== TASK DETAILS ==
Beginning with the line that holds "ATOM 124 O O" in the data below, give again every line through the one that holds "ATOM 131 O O", exactly as written.

== LISTED ENTRIES ==
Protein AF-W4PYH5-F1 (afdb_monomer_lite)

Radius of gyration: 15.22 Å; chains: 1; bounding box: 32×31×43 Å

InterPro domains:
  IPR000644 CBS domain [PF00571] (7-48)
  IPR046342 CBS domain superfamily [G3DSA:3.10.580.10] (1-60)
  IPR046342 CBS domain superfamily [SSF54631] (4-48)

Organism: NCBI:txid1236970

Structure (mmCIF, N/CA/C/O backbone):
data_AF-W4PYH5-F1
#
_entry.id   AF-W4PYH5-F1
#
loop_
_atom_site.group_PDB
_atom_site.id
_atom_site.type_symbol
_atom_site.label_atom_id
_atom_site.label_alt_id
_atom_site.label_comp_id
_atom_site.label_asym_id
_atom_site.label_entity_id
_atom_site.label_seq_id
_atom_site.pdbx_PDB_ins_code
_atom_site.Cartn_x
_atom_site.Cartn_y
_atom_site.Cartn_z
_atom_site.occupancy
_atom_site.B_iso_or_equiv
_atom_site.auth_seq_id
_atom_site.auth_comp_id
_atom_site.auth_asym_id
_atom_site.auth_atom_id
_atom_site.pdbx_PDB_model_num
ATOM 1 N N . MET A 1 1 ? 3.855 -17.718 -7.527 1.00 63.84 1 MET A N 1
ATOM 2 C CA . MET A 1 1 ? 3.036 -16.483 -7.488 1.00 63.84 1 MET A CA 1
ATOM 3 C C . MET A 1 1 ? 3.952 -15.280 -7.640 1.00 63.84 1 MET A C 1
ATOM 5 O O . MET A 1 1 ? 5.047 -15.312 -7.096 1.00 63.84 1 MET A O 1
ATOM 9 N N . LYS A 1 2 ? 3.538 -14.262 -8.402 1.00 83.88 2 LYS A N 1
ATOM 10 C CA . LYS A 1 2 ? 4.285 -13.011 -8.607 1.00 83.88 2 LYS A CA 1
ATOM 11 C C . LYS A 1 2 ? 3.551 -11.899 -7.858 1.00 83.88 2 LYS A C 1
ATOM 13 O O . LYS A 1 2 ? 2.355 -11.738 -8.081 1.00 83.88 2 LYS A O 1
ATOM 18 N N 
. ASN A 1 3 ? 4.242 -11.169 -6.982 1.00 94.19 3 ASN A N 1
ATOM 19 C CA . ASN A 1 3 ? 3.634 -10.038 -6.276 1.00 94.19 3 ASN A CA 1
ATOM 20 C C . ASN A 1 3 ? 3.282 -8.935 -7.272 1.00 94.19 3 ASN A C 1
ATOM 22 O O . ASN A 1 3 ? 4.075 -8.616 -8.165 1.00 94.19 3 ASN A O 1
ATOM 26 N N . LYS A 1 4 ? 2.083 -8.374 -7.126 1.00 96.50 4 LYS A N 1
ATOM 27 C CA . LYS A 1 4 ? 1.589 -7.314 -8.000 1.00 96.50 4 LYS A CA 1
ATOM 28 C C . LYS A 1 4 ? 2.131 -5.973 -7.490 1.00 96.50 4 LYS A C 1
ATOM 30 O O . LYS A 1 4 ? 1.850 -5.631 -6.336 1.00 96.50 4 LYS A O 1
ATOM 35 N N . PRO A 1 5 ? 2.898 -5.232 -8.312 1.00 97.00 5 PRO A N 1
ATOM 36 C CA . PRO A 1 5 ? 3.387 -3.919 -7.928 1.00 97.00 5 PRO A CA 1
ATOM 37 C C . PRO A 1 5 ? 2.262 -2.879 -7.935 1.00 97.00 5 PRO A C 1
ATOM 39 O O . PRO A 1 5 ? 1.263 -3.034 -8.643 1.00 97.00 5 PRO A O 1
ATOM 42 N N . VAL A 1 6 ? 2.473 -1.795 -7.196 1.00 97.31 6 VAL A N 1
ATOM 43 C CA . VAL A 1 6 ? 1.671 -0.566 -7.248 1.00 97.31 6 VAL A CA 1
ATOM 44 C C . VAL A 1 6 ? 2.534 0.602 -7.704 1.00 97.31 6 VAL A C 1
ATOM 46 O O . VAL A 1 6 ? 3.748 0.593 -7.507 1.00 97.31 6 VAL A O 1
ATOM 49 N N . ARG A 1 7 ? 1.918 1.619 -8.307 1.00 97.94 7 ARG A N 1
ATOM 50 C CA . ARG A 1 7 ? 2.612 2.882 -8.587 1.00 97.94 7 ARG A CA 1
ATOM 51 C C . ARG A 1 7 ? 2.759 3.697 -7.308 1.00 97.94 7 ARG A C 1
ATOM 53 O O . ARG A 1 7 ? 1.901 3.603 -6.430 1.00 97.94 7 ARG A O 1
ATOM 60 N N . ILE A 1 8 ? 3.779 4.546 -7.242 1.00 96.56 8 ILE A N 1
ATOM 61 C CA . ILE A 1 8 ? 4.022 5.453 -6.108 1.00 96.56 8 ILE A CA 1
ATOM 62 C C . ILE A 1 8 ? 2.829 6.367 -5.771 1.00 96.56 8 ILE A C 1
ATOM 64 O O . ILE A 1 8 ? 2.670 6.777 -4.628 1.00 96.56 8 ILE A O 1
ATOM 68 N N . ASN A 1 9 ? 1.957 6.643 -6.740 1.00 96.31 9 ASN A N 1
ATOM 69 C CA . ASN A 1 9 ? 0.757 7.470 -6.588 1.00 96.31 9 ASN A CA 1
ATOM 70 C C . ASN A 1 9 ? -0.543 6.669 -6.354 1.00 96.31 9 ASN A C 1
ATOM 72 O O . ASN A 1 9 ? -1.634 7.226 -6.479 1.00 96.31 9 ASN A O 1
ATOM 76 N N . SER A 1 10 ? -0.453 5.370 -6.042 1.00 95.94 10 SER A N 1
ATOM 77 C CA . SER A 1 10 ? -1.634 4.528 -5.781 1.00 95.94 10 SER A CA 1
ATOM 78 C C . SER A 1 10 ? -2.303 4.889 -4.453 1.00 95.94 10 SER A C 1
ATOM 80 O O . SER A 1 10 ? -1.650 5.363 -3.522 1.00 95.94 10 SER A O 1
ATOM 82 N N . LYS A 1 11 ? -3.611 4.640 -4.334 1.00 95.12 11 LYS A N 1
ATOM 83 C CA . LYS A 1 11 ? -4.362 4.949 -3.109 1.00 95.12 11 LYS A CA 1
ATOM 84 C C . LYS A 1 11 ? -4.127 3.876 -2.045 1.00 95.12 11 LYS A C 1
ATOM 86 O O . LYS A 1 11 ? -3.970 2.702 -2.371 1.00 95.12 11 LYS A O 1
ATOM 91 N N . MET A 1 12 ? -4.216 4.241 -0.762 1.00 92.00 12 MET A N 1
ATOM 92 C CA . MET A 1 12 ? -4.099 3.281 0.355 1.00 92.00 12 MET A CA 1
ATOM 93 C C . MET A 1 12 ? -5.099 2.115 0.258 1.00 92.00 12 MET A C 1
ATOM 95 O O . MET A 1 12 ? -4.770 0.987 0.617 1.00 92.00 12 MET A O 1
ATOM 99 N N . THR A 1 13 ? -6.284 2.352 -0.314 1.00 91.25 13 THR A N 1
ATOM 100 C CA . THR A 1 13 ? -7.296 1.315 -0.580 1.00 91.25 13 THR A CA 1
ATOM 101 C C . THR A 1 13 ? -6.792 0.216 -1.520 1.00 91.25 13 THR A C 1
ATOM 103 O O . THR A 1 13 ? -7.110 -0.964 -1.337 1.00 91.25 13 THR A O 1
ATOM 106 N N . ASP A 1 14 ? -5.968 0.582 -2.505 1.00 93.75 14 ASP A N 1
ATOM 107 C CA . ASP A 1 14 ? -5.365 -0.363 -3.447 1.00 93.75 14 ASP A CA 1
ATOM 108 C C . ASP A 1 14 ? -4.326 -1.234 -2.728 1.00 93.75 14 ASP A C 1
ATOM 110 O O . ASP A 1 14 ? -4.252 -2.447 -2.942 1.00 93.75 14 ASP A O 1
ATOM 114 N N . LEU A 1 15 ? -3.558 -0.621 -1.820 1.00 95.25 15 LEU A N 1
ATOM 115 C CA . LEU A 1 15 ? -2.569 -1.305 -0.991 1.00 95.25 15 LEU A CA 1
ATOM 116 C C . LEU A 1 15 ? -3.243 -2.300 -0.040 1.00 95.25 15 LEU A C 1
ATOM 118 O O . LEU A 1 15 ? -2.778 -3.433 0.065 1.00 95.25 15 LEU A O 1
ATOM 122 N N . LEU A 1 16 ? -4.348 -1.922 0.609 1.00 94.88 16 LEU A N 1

==

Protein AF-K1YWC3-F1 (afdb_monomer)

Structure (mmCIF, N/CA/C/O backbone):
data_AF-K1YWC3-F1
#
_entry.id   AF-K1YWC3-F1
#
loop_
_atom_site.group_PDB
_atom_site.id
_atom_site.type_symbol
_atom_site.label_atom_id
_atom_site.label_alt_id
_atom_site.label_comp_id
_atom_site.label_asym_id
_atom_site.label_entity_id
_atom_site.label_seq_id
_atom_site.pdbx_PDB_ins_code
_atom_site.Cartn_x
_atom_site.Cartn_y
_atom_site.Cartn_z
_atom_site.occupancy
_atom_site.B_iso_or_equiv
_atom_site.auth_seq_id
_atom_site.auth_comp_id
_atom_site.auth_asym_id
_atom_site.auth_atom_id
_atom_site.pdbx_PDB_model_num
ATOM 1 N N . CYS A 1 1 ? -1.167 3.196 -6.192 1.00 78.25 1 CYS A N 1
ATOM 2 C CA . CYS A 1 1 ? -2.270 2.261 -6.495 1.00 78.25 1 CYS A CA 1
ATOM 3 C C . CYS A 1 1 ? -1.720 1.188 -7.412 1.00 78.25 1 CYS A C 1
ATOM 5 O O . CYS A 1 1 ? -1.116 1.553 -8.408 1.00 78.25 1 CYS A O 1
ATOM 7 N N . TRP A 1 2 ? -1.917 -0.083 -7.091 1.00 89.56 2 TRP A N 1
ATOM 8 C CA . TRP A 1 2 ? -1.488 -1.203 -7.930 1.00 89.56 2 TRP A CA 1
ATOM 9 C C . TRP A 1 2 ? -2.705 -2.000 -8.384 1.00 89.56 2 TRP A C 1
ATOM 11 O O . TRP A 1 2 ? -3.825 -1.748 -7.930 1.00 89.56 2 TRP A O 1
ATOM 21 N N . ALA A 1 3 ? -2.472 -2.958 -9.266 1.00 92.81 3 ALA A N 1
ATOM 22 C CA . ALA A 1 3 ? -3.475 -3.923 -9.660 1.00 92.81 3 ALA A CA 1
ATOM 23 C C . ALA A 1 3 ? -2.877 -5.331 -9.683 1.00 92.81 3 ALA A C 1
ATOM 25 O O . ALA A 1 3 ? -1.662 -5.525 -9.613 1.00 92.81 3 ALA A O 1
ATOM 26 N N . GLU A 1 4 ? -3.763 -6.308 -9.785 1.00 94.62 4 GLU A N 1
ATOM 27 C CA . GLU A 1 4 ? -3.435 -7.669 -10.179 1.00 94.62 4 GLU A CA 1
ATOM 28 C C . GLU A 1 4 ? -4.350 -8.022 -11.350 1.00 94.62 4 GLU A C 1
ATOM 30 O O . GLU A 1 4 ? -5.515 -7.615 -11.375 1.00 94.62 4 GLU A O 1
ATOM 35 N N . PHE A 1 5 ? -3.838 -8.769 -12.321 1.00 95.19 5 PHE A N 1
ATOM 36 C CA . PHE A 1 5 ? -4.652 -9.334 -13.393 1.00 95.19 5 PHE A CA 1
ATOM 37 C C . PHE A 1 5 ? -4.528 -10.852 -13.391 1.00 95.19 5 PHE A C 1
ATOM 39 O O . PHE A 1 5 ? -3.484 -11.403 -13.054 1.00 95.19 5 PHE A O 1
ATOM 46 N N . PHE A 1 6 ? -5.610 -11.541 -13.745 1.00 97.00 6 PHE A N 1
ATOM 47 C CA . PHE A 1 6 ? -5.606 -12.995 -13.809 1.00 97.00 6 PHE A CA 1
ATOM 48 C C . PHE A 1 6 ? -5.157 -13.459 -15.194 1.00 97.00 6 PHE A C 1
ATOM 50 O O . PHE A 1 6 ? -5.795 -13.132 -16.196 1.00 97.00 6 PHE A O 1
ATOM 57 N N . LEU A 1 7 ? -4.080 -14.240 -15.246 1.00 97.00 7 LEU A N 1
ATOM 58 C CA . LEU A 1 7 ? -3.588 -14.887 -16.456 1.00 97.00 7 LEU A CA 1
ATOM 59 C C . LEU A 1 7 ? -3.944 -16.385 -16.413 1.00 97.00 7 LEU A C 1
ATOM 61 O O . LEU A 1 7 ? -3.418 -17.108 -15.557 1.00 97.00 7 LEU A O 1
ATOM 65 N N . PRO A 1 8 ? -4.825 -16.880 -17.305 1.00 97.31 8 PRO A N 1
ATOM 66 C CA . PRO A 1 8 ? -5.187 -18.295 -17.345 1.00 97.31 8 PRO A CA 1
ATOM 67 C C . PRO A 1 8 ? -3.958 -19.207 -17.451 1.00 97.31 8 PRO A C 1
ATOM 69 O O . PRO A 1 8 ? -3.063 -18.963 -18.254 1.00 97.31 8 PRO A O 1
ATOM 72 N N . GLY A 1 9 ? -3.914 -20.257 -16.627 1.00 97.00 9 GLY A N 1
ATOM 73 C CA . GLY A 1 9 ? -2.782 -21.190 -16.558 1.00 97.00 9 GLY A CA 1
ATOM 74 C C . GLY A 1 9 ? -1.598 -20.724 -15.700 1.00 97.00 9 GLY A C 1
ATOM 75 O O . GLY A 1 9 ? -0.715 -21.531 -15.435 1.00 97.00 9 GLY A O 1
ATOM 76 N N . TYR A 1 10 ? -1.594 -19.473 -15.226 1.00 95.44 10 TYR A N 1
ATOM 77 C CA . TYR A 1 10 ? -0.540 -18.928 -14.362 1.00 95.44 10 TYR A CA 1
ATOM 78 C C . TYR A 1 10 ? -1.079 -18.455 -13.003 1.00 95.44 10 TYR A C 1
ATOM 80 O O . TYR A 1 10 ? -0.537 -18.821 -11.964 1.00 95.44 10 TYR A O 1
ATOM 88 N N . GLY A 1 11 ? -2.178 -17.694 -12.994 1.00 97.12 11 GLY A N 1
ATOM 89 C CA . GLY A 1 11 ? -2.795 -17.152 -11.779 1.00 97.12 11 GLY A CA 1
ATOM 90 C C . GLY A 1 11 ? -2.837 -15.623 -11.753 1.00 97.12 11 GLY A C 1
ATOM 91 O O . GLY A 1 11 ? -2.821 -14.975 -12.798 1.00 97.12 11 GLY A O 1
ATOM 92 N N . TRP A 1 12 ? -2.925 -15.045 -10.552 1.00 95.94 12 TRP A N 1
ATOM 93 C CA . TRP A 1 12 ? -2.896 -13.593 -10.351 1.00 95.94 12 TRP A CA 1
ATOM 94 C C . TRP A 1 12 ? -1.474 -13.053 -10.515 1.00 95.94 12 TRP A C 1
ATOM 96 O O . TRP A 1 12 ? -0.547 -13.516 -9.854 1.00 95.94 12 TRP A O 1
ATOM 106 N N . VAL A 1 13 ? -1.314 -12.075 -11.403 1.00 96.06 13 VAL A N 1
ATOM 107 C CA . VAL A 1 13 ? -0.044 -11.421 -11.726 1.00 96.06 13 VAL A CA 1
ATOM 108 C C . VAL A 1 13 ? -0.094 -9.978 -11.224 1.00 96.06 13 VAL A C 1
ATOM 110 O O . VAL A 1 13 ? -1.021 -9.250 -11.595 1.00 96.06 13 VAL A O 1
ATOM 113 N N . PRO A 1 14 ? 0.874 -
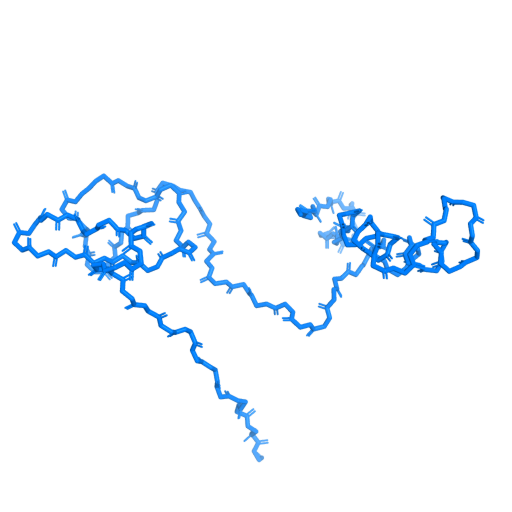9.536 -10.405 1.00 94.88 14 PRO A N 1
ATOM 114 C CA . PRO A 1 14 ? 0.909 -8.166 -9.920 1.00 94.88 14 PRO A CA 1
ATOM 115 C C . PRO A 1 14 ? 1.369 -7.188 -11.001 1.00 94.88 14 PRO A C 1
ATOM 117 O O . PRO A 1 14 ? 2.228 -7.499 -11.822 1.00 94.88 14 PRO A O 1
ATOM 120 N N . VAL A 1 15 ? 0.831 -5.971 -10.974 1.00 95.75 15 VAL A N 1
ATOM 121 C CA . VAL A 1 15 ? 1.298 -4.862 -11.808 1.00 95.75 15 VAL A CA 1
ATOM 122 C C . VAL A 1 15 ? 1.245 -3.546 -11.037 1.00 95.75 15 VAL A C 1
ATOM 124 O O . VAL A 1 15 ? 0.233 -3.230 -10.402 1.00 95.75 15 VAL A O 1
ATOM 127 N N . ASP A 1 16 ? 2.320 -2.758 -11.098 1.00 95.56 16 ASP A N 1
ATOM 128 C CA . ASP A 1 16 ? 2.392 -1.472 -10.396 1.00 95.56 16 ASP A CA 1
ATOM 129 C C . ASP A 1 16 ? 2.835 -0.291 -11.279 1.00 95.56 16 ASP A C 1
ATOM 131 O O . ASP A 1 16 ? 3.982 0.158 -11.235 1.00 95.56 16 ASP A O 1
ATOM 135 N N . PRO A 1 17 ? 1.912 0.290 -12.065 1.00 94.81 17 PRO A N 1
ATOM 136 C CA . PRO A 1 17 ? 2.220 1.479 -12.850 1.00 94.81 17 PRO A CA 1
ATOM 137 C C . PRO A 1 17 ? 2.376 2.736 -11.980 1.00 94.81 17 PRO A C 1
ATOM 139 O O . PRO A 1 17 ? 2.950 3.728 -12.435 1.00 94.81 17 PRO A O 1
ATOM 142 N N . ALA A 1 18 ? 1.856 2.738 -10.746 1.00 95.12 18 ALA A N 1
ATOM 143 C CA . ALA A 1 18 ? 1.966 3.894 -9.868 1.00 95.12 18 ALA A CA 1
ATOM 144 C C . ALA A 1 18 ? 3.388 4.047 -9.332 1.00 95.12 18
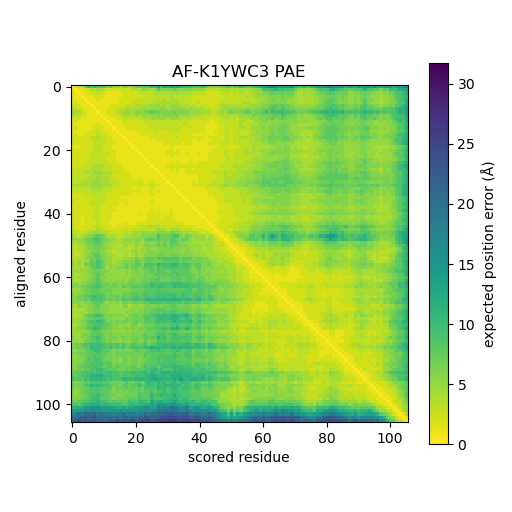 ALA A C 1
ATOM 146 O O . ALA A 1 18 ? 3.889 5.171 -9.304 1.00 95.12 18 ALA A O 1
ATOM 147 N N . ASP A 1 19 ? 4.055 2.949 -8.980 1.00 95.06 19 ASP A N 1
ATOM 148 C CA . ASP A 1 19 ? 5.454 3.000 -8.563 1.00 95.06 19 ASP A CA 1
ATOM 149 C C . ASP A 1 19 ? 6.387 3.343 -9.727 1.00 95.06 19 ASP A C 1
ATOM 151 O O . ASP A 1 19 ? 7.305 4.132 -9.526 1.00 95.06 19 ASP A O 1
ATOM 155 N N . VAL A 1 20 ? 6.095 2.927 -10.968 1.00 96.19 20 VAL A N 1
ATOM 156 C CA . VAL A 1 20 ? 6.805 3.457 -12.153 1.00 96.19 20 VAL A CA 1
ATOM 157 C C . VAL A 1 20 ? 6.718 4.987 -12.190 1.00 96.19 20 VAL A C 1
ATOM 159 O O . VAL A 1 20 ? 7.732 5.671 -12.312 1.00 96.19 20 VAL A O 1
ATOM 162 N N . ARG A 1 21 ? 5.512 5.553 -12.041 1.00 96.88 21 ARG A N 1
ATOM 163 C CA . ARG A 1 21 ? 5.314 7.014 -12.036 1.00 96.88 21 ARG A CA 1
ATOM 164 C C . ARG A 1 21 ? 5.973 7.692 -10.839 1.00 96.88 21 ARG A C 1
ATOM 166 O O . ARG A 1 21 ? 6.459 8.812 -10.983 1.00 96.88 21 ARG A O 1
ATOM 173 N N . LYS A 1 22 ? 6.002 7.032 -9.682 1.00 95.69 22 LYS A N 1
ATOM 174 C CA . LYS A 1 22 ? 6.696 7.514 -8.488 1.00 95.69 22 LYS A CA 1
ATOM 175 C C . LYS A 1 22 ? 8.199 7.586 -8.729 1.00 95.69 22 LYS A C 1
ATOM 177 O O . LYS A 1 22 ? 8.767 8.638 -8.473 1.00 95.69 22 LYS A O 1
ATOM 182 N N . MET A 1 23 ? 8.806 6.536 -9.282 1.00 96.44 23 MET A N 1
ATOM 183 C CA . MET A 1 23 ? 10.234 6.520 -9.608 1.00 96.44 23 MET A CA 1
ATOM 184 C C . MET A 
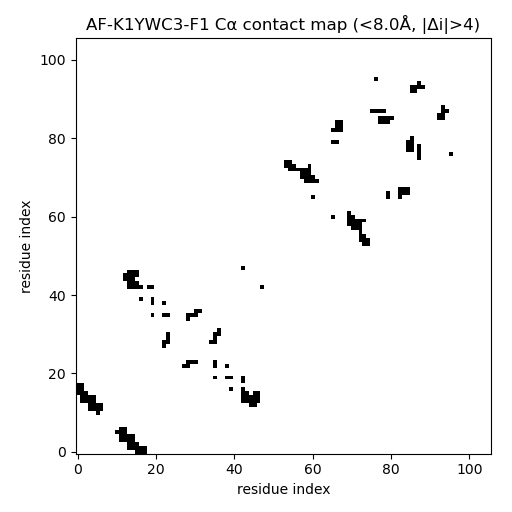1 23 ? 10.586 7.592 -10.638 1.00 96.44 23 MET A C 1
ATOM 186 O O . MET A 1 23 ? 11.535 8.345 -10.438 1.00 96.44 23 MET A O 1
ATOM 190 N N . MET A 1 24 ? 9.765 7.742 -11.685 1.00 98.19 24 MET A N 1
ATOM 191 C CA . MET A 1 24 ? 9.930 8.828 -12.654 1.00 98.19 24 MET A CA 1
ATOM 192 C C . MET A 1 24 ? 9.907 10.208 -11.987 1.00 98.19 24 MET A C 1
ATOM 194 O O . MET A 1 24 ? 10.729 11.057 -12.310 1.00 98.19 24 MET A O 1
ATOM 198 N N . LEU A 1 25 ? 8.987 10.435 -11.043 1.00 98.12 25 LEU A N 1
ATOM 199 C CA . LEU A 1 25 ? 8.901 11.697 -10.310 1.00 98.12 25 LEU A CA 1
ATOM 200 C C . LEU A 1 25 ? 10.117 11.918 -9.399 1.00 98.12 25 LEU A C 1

== SOLUTION TO THIS TASK ==
ATOM 124 O O . VAL A 1 15 ? 0.233 -3.230 -10.402 1.00 95.75 15 VAL A O 1
ATOM 127 N N . ASP A 1 16 ? 2.320 -2.758 -11.098 1.00 95.56 16 ASP A N 1
ATOM 128 C CA . ASP A 1 16 ? 2.392 -1.472 -10.396 1.00 95.56 16 ASP A CA 1
ATOM 129 C C . ASP A 1 16 ? 2.835 -0.291 -11.279 1.00 95.56 16 ASP A C 1
ATOM 131 O O . ASP A 1 16 ? 3.982 0.158 -11.235 1.00 95.56 16 ASP A O 1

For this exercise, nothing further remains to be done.